Finding a subset of the data in which two variables are independent

Question

I have a dataset of ~400 subjects. For each subject, I have about 18 variables (V1...V18), all of those continuous and measured at the same timepoint.

A paper I'm working on would benefit from showing that one of those variables (say V1) has a significant correlation with one of three other variables (say V2, V3, or V4) – all of these are measuring different aspects of the same illness. And I have found some significant correlations between the pairs (V1–V2, V1–V3, V1–V4). However, I have another variable, say V5, that is more strongly correlated to all of them (V1–V4). When I correct (linearly) for V5, the correlations between V1–(V2/V3/V4) is no longer significant/there.

So at this point, any critic could say that the V1 is correlated to V5, V5 is correlated to V2/3/4, and that I can't make the point I want to make. However, I have reason to believe that subgroups of the subjects (more susceptible to the illness), will show strong correlation between V1 and V2–4 that is independent of V5. Is there any way to find these subgroups?

I would like to find some partition(s), A < Vx < B, in which there is a significant correlation between V1 and V2/V3/V4, that I can show is independent of V5. Alternatively, if there's a way to quantify how much of the correlation between V1 and V2–4 is due to correlation between V1–V5 and how much is independent, that would be a good solution as well.

I have been reading a lot about two-way ANOVA, thinking about doing it between V1 as rows, V5 as columns, and one of V2–4 as outcome. But even if I do this (which would take significant effort, since I couldn't find a simple Python implementation), I'm not sure if it would advance me towards my goals. Any help is appreciated.

Answer 1

I guess some procedure of blind search could be designed in order to test correlations in various partitions of your sample. Assume that you indeed find a sub-sample in which what you think must hold, appears to hold. What keeps me from attributing it to small-sample variability and reject it?

Nothing, except if the subjects in this subgroup have a set of characteristics that "separates" them from the other subjects, and justifies viewing them as a meaningful subset of the data.

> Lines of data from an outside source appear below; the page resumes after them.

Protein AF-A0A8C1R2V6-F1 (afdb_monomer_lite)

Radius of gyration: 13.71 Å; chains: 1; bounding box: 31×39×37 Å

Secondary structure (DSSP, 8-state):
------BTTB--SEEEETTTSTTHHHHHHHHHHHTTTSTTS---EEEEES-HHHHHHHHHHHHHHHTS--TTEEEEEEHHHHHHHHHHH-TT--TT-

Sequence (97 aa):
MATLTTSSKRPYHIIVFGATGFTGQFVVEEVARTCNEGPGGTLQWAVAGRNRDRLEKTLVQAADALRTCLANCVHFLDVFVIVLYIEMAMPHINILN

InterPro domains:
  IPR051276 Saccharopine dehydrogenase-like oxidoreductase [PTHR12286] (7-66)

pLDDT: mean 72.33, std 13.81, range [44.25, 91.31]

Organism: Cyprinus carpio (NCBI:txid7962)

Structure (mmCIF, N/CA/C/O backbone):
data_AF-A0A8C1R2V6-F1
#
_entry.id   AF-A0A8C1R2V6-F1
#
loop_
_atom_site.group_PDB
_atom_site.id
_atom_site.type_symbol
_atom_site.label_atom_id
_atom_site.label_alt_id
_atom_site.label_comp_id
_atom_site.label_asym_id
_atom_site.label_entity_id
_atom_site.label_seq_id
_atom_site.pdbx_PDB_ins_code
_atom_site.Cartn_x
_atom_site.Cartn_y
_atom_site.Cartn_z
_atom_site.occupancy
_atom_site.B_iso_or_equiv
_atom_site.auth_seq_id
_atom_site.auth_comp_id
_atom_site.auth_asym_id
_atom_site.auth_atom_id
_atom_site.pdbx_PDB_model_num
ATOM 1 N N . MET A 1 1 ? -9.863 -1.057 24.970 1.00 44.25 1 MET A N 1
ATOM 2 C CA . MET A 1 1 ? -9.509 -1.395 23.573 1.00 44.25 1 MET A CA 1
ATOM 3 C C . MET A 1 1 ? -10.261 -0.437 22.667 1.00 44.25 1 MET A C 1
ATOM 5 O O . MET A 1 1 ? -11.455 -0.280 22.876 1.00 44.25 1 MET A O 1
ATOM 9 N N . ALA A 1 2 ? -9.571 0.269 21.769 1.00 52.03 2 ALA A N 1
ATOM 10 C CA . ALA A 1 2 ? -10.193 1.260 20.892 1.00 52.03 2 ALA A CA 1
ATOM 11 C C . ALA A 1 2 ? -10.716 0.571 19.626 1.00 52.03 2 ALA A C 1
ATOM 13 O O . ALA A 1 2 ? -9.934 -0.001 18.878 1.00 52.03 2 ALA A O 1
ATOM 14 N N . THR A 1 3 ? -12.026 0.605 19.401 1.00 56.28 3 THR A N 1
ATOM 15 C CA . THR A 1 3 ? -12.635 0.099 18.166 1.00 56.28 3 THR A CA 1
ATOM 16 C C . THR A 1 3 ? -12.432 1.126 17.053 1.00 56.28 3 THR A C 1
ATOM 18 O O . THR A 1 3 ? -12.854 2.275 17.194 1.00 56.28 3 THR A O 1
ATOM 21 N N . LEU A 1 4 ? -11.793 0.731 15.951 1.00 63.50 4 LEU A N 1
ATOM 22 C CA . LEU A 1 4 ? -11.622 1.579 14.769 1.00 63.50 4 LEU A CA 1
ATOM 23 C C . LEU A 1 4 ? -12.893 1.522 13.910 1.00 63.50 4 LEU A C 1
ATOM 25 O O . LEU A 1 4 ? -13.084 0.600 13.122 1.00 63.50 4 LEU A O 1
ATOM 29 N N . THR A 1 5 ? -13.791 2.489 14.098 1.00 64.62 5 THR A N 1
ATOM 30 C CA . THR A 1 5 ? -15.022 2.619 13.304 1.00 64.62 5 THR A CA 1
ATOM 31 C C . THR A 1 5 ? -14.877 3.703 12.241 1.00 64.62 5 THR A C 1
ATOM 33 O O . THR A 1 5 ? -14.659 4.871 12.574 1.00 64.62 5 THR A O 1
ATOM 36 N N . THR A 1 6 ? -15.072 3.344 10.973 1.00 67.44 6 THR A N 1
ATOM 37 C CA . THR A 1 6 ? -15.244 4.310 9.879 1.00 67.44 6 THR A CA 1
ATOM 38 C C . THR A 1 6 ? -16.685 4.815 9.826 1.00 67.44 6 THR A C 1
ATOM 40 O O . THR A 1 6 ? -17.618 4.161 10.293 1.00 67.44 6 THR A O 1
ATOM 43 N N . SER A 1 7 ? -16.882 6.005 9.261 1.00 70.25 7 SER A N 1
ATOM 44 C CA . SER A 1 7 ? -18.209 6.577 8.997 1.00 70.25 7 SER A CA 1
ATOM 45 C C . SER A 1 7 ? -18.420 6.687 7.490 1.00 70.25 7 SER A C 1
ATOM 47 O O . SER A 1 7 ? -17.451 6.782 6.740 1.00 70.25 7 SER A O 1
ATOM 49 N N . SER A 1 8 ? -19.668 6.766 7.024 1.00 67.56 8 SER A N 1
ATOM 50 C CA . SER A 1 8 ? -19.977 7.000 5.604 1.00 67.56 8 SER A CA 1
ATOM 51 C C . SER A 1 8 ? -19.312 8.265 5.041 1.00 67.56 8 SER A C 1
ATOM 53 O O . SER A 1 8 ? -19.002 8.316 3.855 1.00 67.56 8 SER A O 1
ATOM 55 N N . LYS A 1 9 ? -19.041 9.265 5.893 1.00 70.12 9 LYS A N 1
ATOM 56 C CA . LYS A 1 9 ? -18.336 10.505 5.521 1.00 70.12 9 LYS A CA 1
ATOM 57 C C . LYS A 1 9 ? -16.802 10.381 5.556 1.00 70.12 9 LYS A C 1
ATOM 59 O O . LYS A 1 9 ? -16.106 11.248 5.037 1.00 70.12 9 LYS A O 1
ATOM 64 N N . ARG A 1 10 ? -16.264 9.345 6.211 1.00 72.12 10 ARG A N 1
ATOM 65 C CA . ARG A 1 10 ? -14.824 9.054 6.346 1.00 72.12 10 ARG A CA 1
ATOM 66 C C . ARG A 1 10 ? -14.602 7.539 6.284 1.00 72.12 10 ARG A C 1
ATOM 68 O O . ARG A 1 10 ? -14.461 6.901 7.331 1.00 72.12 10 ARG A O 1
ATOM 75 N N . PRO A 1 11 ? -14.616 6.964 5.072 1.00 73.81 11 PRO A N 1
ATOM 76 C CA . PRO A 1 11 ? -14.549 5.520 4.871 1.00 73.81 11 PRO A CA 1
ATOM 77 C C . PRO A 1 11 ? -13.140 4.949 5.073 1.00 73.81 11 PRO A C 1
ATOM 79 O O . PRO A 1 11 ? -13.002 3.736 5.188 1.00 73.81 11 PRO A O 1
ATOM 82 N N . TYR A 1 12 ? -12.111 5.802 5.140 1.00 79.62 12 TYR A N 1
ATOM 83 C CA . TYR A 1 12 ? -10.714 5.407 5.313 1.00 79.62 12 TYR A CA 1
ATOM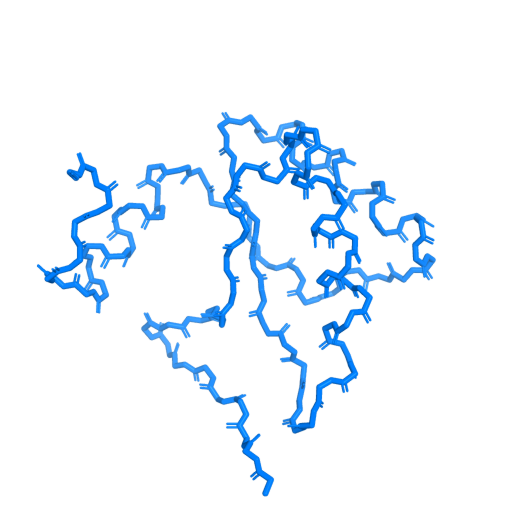 84 C C . TYR A 1 12 ? -10.140 5.981 6.601 1.00 79.62 12 TYR A C 1
ATOM 86 O O . TYR A 1 12 ? -10.345 7.157 6.912 1.00 79.62 12 TYR A O 1
ATOM 94 N N . HIS A 1 13 ? -9.377 5.159 7.315 1.00 79.81 13 HIS A N 1
ATOM 95 C CA . HIS A 1 13 ? -8.585 5.599 8.460 1.00 79.81 13 HIS A CA 1
ATOM 96 C C . HIS A 1 13 ? -7.246 6.188 8.014 1.00 79.81 13 HIS A C 1
ATOM 98 O O . HIS A 1 13 ? -6.757 7.139 8.616 1.00 79.81 13 HIS A O 1
ATOM 104 N N . ILE A 1 14 ? -6.658 5.613 6.960 1.00 82.00 14 ILE A N 1
ATOM 105 C CA . ILE A 1 14 ? -5.335 5.978 6.449 1.00 82.00 14 ILE A CA 1
ATOM 106 C C . ILE A 1 14 ? -5.397 6.126 4.932 1.00 82.00 14 ILE A C 1
ATOM 108 O O . ILE A 1 14 ? -5.988 5.302 4.237 1.00 82.00 14 ILE A O 1
ATOM 112 N N . ILE A 1 15 ? -4.755 7.176 4.423 1.00 85.56 15 ILE A N 1
ATOM 113 C CA . ILE A 1 15 ? -4.545 7.394 2.993 1.00 85.56 15 ILE A CA 1
ATOM 114 C C . ILE A 1 15 ? -3.049 7.619 2.775 1.00 85.56 15 ILE A C 1
ATOM 116 O O . ILE A 1 15 ? -2.472 8.544 3.348 1.00 85.56 15 ILE A O 1
ATOM 120 N N . VAL A 1 16 ? -2.414 6.781 1.953 1.00 86.38 16 VAL A N 1
ATOM 121 C CA . VAL A 1 16 ? -0.985 6.897 1.629 1.00 86.38 16 VAL A CA 1
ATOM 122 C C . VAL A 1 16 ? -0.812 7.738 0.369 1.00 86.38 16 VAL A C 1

And in your question, it appears that you do have a theoretical argument about your issue :"if subjects are more susceptible to the illness, then $V_2, V_3, V_4$ stop being uncorrelated with $V_1$ conditional on $V_5$."

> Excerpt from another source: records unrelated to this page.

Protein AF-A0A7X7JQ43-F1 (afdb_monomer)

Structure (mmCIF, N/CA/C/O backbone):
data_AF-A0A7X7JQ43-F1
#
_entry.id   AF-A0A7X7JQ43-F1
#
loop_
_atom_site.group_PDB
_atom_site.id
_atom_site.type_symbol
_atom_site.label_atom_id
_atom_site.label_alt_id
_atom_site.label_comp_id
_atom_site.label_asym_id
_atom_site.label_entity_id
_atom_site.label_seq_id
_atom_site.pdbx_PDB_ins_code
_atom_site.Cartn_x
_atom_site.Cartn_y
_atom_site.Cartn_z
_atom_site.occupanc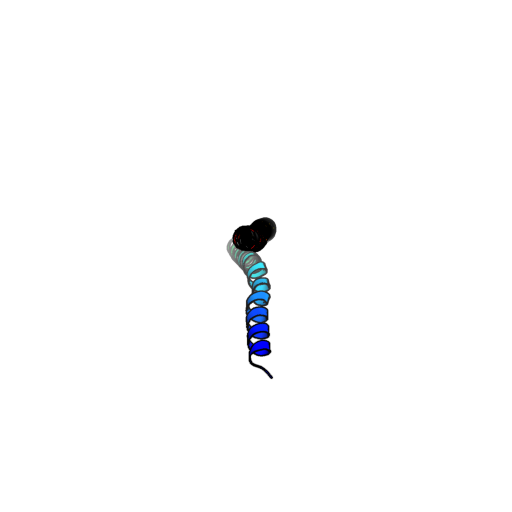y
_atom_site.B_iso_or_equiv
_atom_site.auth_seq_id
_atom_site.auth_comp_id
_atom_site.auth_asym_id
_atom_site.auth_atom_id
_atom_site.pdbx_PDB_model_num
ATOM 1 N N . MET A 1 1 ? 19.581 -27.958 -4.534 1.00 55.47 1 MET A N 1
ATOM 2 C CA . MET A 1 1 ? 18.868 -26.690 -4.274 1.00 55.47 1 MET A CA 1
ATOM 3 C C . MET A 1 1 ? 19.811 -25.570 -4.685 1.00 55.47 1 MET A C 1
ATOM 5 O O . MET A 1 1 ? 20.857 -25.451 -4.060 1.00 55.47 1 MET A O 1
ATOM 9 N N . ASN A 1 2 ? 19.509 -24.848 -5.764 1.00 73.81 2 ASN A N 1
ATOM 10 C CA . ASN A 1 2 ? 20.436 -23.879 -6.372 1.00 73.81 2 ASN A CA 1
ATOM 11 C C . ASN A 1 2 ? 20.259 -22.466 -5.775 1.00 73.81 2 ASN A C 1
ATOM 13 O O . ASN A 1 2 ? 19.179 -22.132 -5.286 1.00 73.81 2 ASN A O 1
ATOM 17 N N . ASP A 1 3 ? 21.292 -21.621 -5.825 1.00 78.06 3 ASP A N 1
ATOM 18 C CA . ASP A 1 3 ? 21.274 -20.266 -5.234 1.00 78.06 3 ASP A CA 1
ATOM 19 C C . ASP A 1 3 ? 20.223 -19.327 -5.848 1.00 78.06 3 ASP A C 1
ATOM 21 O O . ASP A 1 3 ? 19.674 -18.463 -5.163 1.00 78.06 3 ASP A O 1
ATOM 25 N N . SER A 1 4 ? 19.879 -19.534 -7.119 1.00 72.75 4 SER A N 1
ATOM 26 C CA . SER A 1 4 ? 18.779 -18.841 -7.797 1.00 72.75 4 SER A CA 1
ATOM 27 C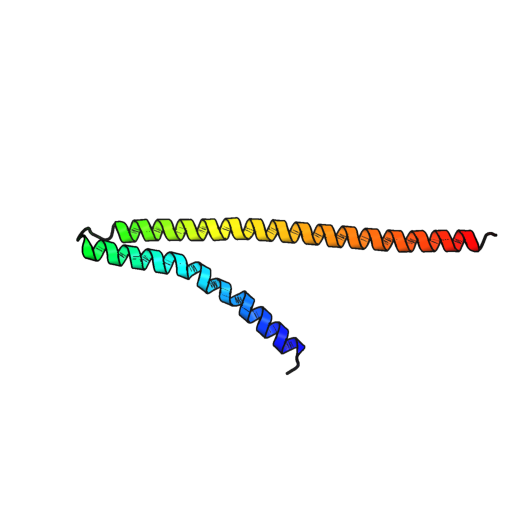 C . SER A 1 4 ? 17.422 -19.157 -7.164 1.00 72.75 4 SER A C 1
ATOM 29 O O . SER A 1 4 ? 16.676 -18.239 -6.841 1.00 72.75 4 SER A O 1
ATOM 31 N N . GLN A 1 5 ? 17.147 -20.434 -6.876 1.00 75.06 5 GLN A N 1
ATOM 32 C CA . GLN A 1 5 ? 15.917 -20.845 -6.189 1.00 75.06 5 GLN A CA 1
ATOM 33 C C . GLN A 1 5 ? 15.850 -20.280 -4.766 1.00 75.06 5 GLN A C 1
ATOM 35 O O . GLN A 1 5 ? 14.775 -19.914 -4.307 1.00 75.06 5 GLN A O 1
ATOM 40 N N . ARG A 1 6 ? 16.990 -20.172 -4.066 1.00 75.62 6 ARG A N 1
ATOM 41 C CA . ARG A 1 6 ? 17.056 -19.568 -2.722 1.00 75.62 6 ARG A CA 1
ATOM 42 C C . ARG A 1 6 ? 16.744 -18.071 -2.738 1.00 75.62 6 ARG A C 1
ATOM 44 O O . ARG A 1 6 ? 16.030 -17.605 -1.855 1.00 75.62 6 ARG A O 1
ATOM 51 N N . ARG A 1 7 ? 17.247 -17.331 -3.731 1.00 73.19 7 ARG A N 1
ATOM 52 C CA . ARG A 1 7 ? 16.928 -15.903 -3.912 1.00 73.19 7 ARG A CA 1
ATOM 53 C C . ARG A 1 7 ? 15.463 -15.681 -4.256 1.00 73.19 7 ARG A C 1
ATOM 55 O O . ARG A 1 7 ? 14.839 -14.820 -3.655 1.00 73.19 7 ARG A O 1
ATOM 62 N N . GLU A 1 8 ? 14.913 -16.488 -5.152 1.00 68.88 8 GLU A N 1
ATOM 63 C CA . GLU A 1 8 ? 13.511 -16.390 -5.566 1.00 68.88 8 GLU A CA 1
ATOM 64 C C . GLU A 1 8 ? 12.549 -16.719 -4.410 1.00 68.88 8 GLU A C 1
ATOM 66 O O . GLU A 1 8 ? 11.552 -16.025 -4.206 1.00 68.88 8 GLU A O 1
ATOM 71 N N . LEU A 1 9 ? 12.900 -17.705 -3.572 1.00 69.19 9 LEU A N 1
ATOM 72 C CA . LEU A 1 9 ? 12.162 -18.007 -2.344 1.00 69.19 9 LEU A CA 1
ATOM 73 C C . LEU A 1 9 ? 12.254 -16.866 -1.322 1.00 69.19 9 LEU A C 1
ATOM 75 O O . LEU A 1 9 ? 11.247 -16.511 -0.716 1.00 69.19 9 LEU A O 1
ATOM 79 N N . ASN A 1 10 ? 13.444 -16.288 -1.130 1.00 72.00 10 ASN A N 1
ATOM 80 C CA . ASN A 1 10 ? 13.664 -15.187 -0.190 1.00 72.00 10 ASN A CA 1
ATOM 81 C C . ASN A 1 10 ? 12.935 -13.899 -0.622 1.00 72.00 10 ASN A C 1
ATOM 83 O O . ASN A 1 10 ? 12.289 -13.257 0.207 1.00 72.00 10 ASN A O 1
ATOM 87 N N . ASP A 1 11 ? 12.960 -13.561 -1.914 1.00 69.12 11 ASP A N 1
ATOM 88 C CA . ASP A 1 11 ? 12.215 -12.425 -2.477 1.00 69.12 11 ASP A CA 1
ATOM 89 C C . ASP A 1 11 ? 10.695 -12.644 -2.399 1.00 69.12 11 ASP A C 1
ATOM 91 O O . ASP A 1 11 ? 9.944 -11.726 -2.050 1.00 69.12 11 ASP A O 1
ATOM 95 N N . GLY A 1 12 ? 10.225 -13.869 -2.657 1.00 61.72 12 GLY A N 1
ATOM 96 C CA . GLY A 1 12 ? 8.820 -14.247 -2.487 1.00 61.72 12 GLY A CA 1
ATOM 97 C C . GLY A 1 12 ? 8.351 -14.155 -1.031 1.00 61.72 12 GLY A C 1
ATOM 98 O O . GLY A 1 12 ? 7.247 -13.676 -0.758 1.00 61.72 12 GLY A O 1
ATOM 99 N N . MET A 1 13 ? 9.207 -14.537 -0.082 1.00 61.19 13 MET A N 1
ATOM 100 C CA . MET A 1 13 ? 8.920 -14.501 1.355 1.00 61.19 13 MET A CA 1
ATOM 101 C C . MET A 1 13 ? 8.796 -13.060 1.873 1.00 61.19 13 MET A C 1
ATOM 103 O O . MET A 1 13 ? 7.816 -12.730 2.552 1.00 61.19 13 MET A O 1
ATOM 107 N N . TYR A 1 14 ? 9.697 -12.165 1.452 1.00 57.38 14 TYR A N 1
ATOM 108 C CA . TYR A 1 14 ? 9.601 -10.728 1.744 1.00 57.38 14 TYR A CA 1
ATOM 109 C C . TYR A 1 14 ? 8.362 -10.080 1.112 1.00 57.38 14 TYR A C 1
ATOM 111 O O . TYR A 1 14 ? 7.698 -9.262 1.751 1.00 57.38 14 TYR A O 1
ATOM 119 N N . ARG A 1 15 ? 7.988 -10.478 -0.111 1.00 59.66 15 ARG A N 1
ATOM 120 C CA . ARG A 1 15 ? 6.789 -9.958 -0.789 1.00 59.66 15 ARG A CA 1
ATOM 121 C C . ARG A 1 15 ? 5.476 -10.476 -0.182 1.00 59.66 15 ARG A C 1
ATOM 123 O O . ARG A 1 15 ? 4.486 -9.750 -0.183 1.00 59.66 15 ARG A O 1
ATOM 130 N N . SER A 1 16 ? 5.462 -11.689 0.374 1.00 55.00 16 SER A N 1
ATOM 131 C CA . SER A 1 16 ? 4.272 -12.289 1.008 1.00 55.00 16 SER A CA 1
ATOM 132 C C . SER A 1 16 ? 3.946 -11.740 2.406 1.00 55.00 16 SER A C 1
ATOM 134 O O . SER A 1 16 ? 2.779 -11.734 2.808 1.00 55.00 16 SER A O 1
ATOM 136 N N . SER A 1 17 ? 4.945 -11.207 3.121 1.00 53.94 17 SER A N 1
ATOM 137 C CA . SER A 1 17 ? 4.784 -10.674 4.485 1.00 53.94 17 SER A CA 1
ATOM 138 C C . SER A 1 17 ? 3.905 -9.414 4.554 1.00 53.94 17 SER A C 1
ATOM 140 O O . SER A 1 17 ? 3.372 -9.086 5.614 1.00 53.94 17 SER A O 1
ATOM 142 N N . GLY A 1 18 ? 3.672 -8.736 3.423 1.00 56.56 18 GLY A N 1
ATOM 143 C CA . GLY A 1 18 ? 2.852 -7.519 3.358 1.00 56.56 18 GLY A CA 1
ATOM 144 C C . GLY A 1 18 ? 1.383 -7.711 3.759 1.00 56.56 18 GLY A C 1
ATOM 145 O O . GLY A 1 18 ? 0.726 -6.756 4.167 1.00 56.56 18 GLY A O 1
ATOM 146 N N . SER A 1 19 ? 0.863 -8.943 3.712 1.00 61.81 19 SER A N 1
ATOM 147 C CA . SER A 1 19 ? -0.530 -9.228 4.093 1.00 61.81 19 SER A CA 1
ATOM 148 C C . SER A 1 19 ? -0.795 -8.985 5.584 1.00 61.81 19 SER A C 1
ATOM 150 O O . SER A 1 19 ? -1.894 -8.576 5.958 1.00 61.81 19 SER A O 1
ATOM 152 N N . PHE A 1 20 ? 0.215 -9.192 6.439 1.00 63.12 20 PHE A N 1
ATOM 153 C CA . PHE A 1 20 ? 0.083 -8.998 7.886 1.00 63.12 20 PHE A CA 1
ATOM 154 C C . PHE A 1 20 ? -0.002 -7.511 8.255 1.00 63.12 20 PHE A C 1
ATOM 156 O O . PHE A 1 20 ? -0.796 -7.131 9.114 1.00 63.12 20 PHE A O 1
ATOM 163 N N . GLU A 1 21 ? 0.734 -6.648 7.549 1.00 68.56 21 GLU A N 1
ATOM 164 C CA . GLU A 1 21 ? 0.660 -5.191 7.725 1.00 68.56 21 GLU A CA 1
ATOM 165 C C . GLU A 1 21 ? -0.717 -4.609 7.391 1.00 68.56 21 GLU A C 1
ATOM 167 O O . GLU A 1 21 ? -1.101 -3.573 7.940 1.00 68.56 21 GLU A O 1
ATOM 172 N N . LEU A 1 22 ? -1.462 -5.251 6.487 1.00 69.31 22 LEU A N 1
ATOM 173 C CA . LEU A 1 22 ? -2.776 -4.771 6.069 1.00 69.31 22 LEU A CA 1
ATOM 174 C C . LEU A 1 22 ? -3.824 -4.935 7.177 1.00 69.31 22 LEU A C 1
ATOM 176 O O . LEU A 1 22 ? -4.707 -4.092 7.330 1.00 69.31 22 LEU A O 1
ATOM 180 N N . LEU A 1 23 ? -3.703 -6.009 7.959 1.00 70.19 23 LEU A N 1
ATOM 181 C CA . LEU A 1 23 ? -4.630 -6.338 9.039 1.00 70.19 23 LEU A CA 1
ATOM 182 C C . LEU A 1 23 ? -4.168 -5.801 10.397 1.00 70.19 23 LEU A C 1
ATOM 184 O O . LEU A 1 23 ? -5.005 -5.561 11.262 1.00 70.19 23 LEU A O 1
ATOM 188 N N . LEU A 1 24 ? -2.867 -5.552 10.582 1.00 77.50 24 LEU A N 1
ATOM 189 C CA . LEU A 1 24 ? -2.312 -5.093 11.857 1.00 77.50 24 LEU A CA 1
ATOM 190 C C . LEU A 1 24 ? -2.917 -3.758 12.319 1.00 77.50 24 LEU A C 1
ATOM 192 O O . LEU A 1 24 ? -3.275 -3.615 13.485 1.00 77.50 24 LEU A O 1
ATOM 196 N N . ALA A 1 25 ? -3.077 -2.798 11.404 1.00 73.31 25 ALA A N 1
ATOM 197 C CA . ALA A 1 25 ? -3.652 -1.490 11.715 1.00 73.31 25 ALA A CA 1
ATOM 198 C C . ALA A 1 25 ? -5.123 -1.567 12.183 1.00 73.31 25 ALA A C 1
ATOM 200 O O . ALA A 1 25 ? -5.40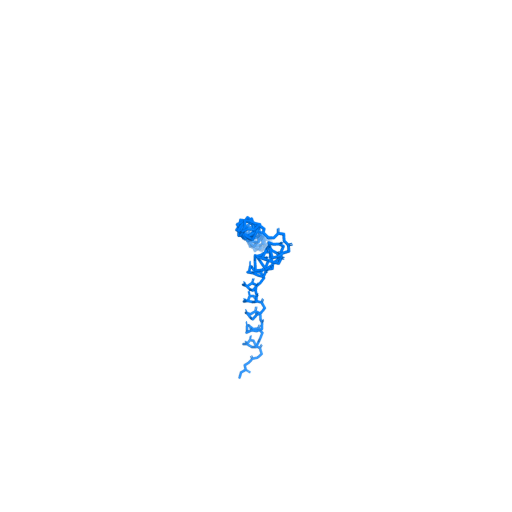9 -1.059 13.271 1.00 73.31 25 ALA A O 1
ATOM 201 N N . PRO A 1 26 ? -6.055 -2.215 11.450 1.00 72.62 26 PRO A N 1
ATOM 202 C CA . PRO A 1 26 ? -7.429 -2.369 11.923 1.00 72.62 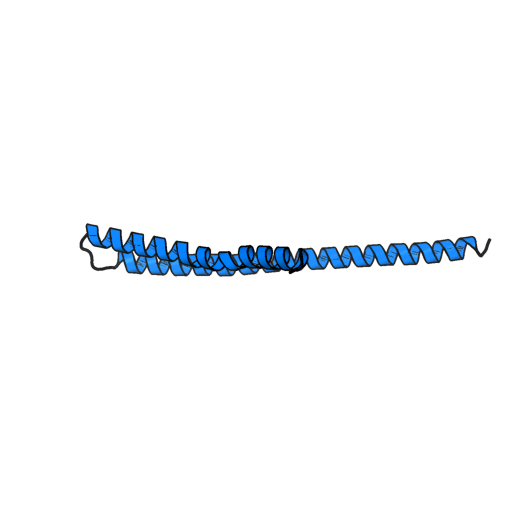26 PRO A CA 1
ATOM 203 C C . PRO A 1 26 ? -7.552 -3.239 13.172 1.00 72.62 26 PRO A C 1
ATOM 205 O O . PRO A 1 26 ? -8.390 -2.945 14.025 1.00 72.62 26 PRO A O 1
ATOM 208 N N . LEU A 1 27 ? -6.689 -4.244 13.336 1.00 77.75 27 LEU A N 1
ATOM 209 C CA . LEU A 1 27 ? -6.666 -5.071 14.540 1.00 77.75 27 LEU A CA 1
ATOM 210 C C . LEU A 1 27 ? -6.261 -4.254 15.779 1.00 77.75 27 LEU A C 1
ATOM 212 O O . LEU A 1 27 ? -6.945 -4.318 16.799 1.00 77.75 27 LEU A O 1
ATOM 216 N N . LEU A 1 28 ? -5.210 -3.430 15.680 1.00 78.50 28 LEU A N 1
ATOM 217 C CA . LEU A 1 28 ? -4.771 -2.537 16.761 1.00 78.50 28 LEU A CA 1
ATOM 218 C C . LEU A 1 28 ? -5.825 -1.478 17.104 1.00 78.50 28 LEU A C 1
ATOM 220 O O . LEU A 1 28 ? -6.089 -1.236 18.281 1.00 78.50 28 LEU A O 1
ATOM 224 N N . PHE A 1 29 ? -6.454 -0.873 16.095 1.00 75.31 29 PHE A N 1
ATOM 225 C CA . PHE A 1 29 ? -7.515 0.117 16.301 1.00 75.31 29 PHE A CA 1
ATOM 226 C C . PHE A 1 29 ? -8.767 -0.486 16.954 1.00 75.31 29 PHE A C 1
ATOM 228 O O . PHE A 1 29 ? -9.344 0.128 17.852 1.00 75.31 29 PHE A O 1
ATOM 235 N N . GLY A 1 30 ? -9.163 -1.698 16.551 1.00 69.88 30 GLY A N 1
ATOM 236 C CA . GLY A 1 30 ? -10.262 -2.429 17.184 1.00 69.88 30 GLY A CA 1
ATOM 237 C C . GLY A 1 30 ? -9.961 -2.784 18.643 1.00 69.88 30 GLY A C 1
ATOM 238 O O . GLY A 1 30 ? -10.813 -2.589 19.512 1.00 69.88 30 GLY A O 1
ATOM 239 N N . LEU A 1 31 ? -8.732 -3.229 18.936 1.00 75.69 31 LEU A N 1
ATOM 240 C CA . LEU A 1 31 ? -8.295 -3.539 20.302 1.00 75.69 31 LEU A CA 1
ATOM 241 C C . LEU A 1 31 ? -8.279 -2.287 21.196 1.00 75.69 31 LEU A C 1
ATOM 243 O O . LEU A 1 31 ? -8.737 -2.334 22.338 1.00 75.69 31 LEU A O 1
ATOM 247 N N . LEU A 1 32 ? -7.798 -1.158 20.663 1.00 75.88 32 LEU A N 1
ATOM 248 C CA . LEU A 1 32 ? -7.812 0.139 21.347 1.00 75.88 32 LEU A CA 1
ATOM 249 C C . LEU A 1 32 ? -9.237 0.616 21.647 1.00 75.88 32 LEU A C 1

So, instead of activating a blind mechanical search, wouldn't it be more valid (and probably less computationally intensive), to start by constructing a metric for the "susceptibility to illness" degree, then separate your sample according to this criterion, and then calculate, on the sub-samples acquired thus, correlations etc?

I cannot say whether you will get the results you think you should get, but I am certain that the results from such a procedure would be considered more scientifically acceptable.

On another aspect of your question, the Law of Total Covariance states that

$$\operatorname{Cov}(V_1,V_i)=\operatorname{E}\left[\operatorname{Cov}(V_1,V_i \mid V_5)\right]+\operatorname{Cov}\left[\operatorname{E}(V_1\mid V_5),\operatorname{E}(V_i\mid V_5)\right],\;\; i=2,3,4$$

The first component of the right-hand-side can be thought of as the "part" of covariance between $V_1$ and $V_i$ that is "independent of $V_5$" (in the sense of "what remains after conditioning on $V_5$").

ADDENDUM

To apply the Law of Total Covariance, one can calculate the second term of the right hand side.
1) Regress $V_1 = a+bV_5+u_{1,5}$ and obtain $\hat V_1 = \operatorname{\hat E}(V_1\mid V_5) $ (not the residuals)
2) Regress $V_i = c+dV_5+u_{i,5}$ and obtain $\hat V_i = \operatorname{\hat E}(V_i\mid V_5)$ (not the residuals)
3) Calculate the covariance of these two series

4) Subtract what you found in step 3) from $\operatorname{\hat Cov}(V_1,V_i)$ as it is calculated from the sample. The result is an estimate of the "independent from $V_5$" part of covariance between $V_1$ and $V_i$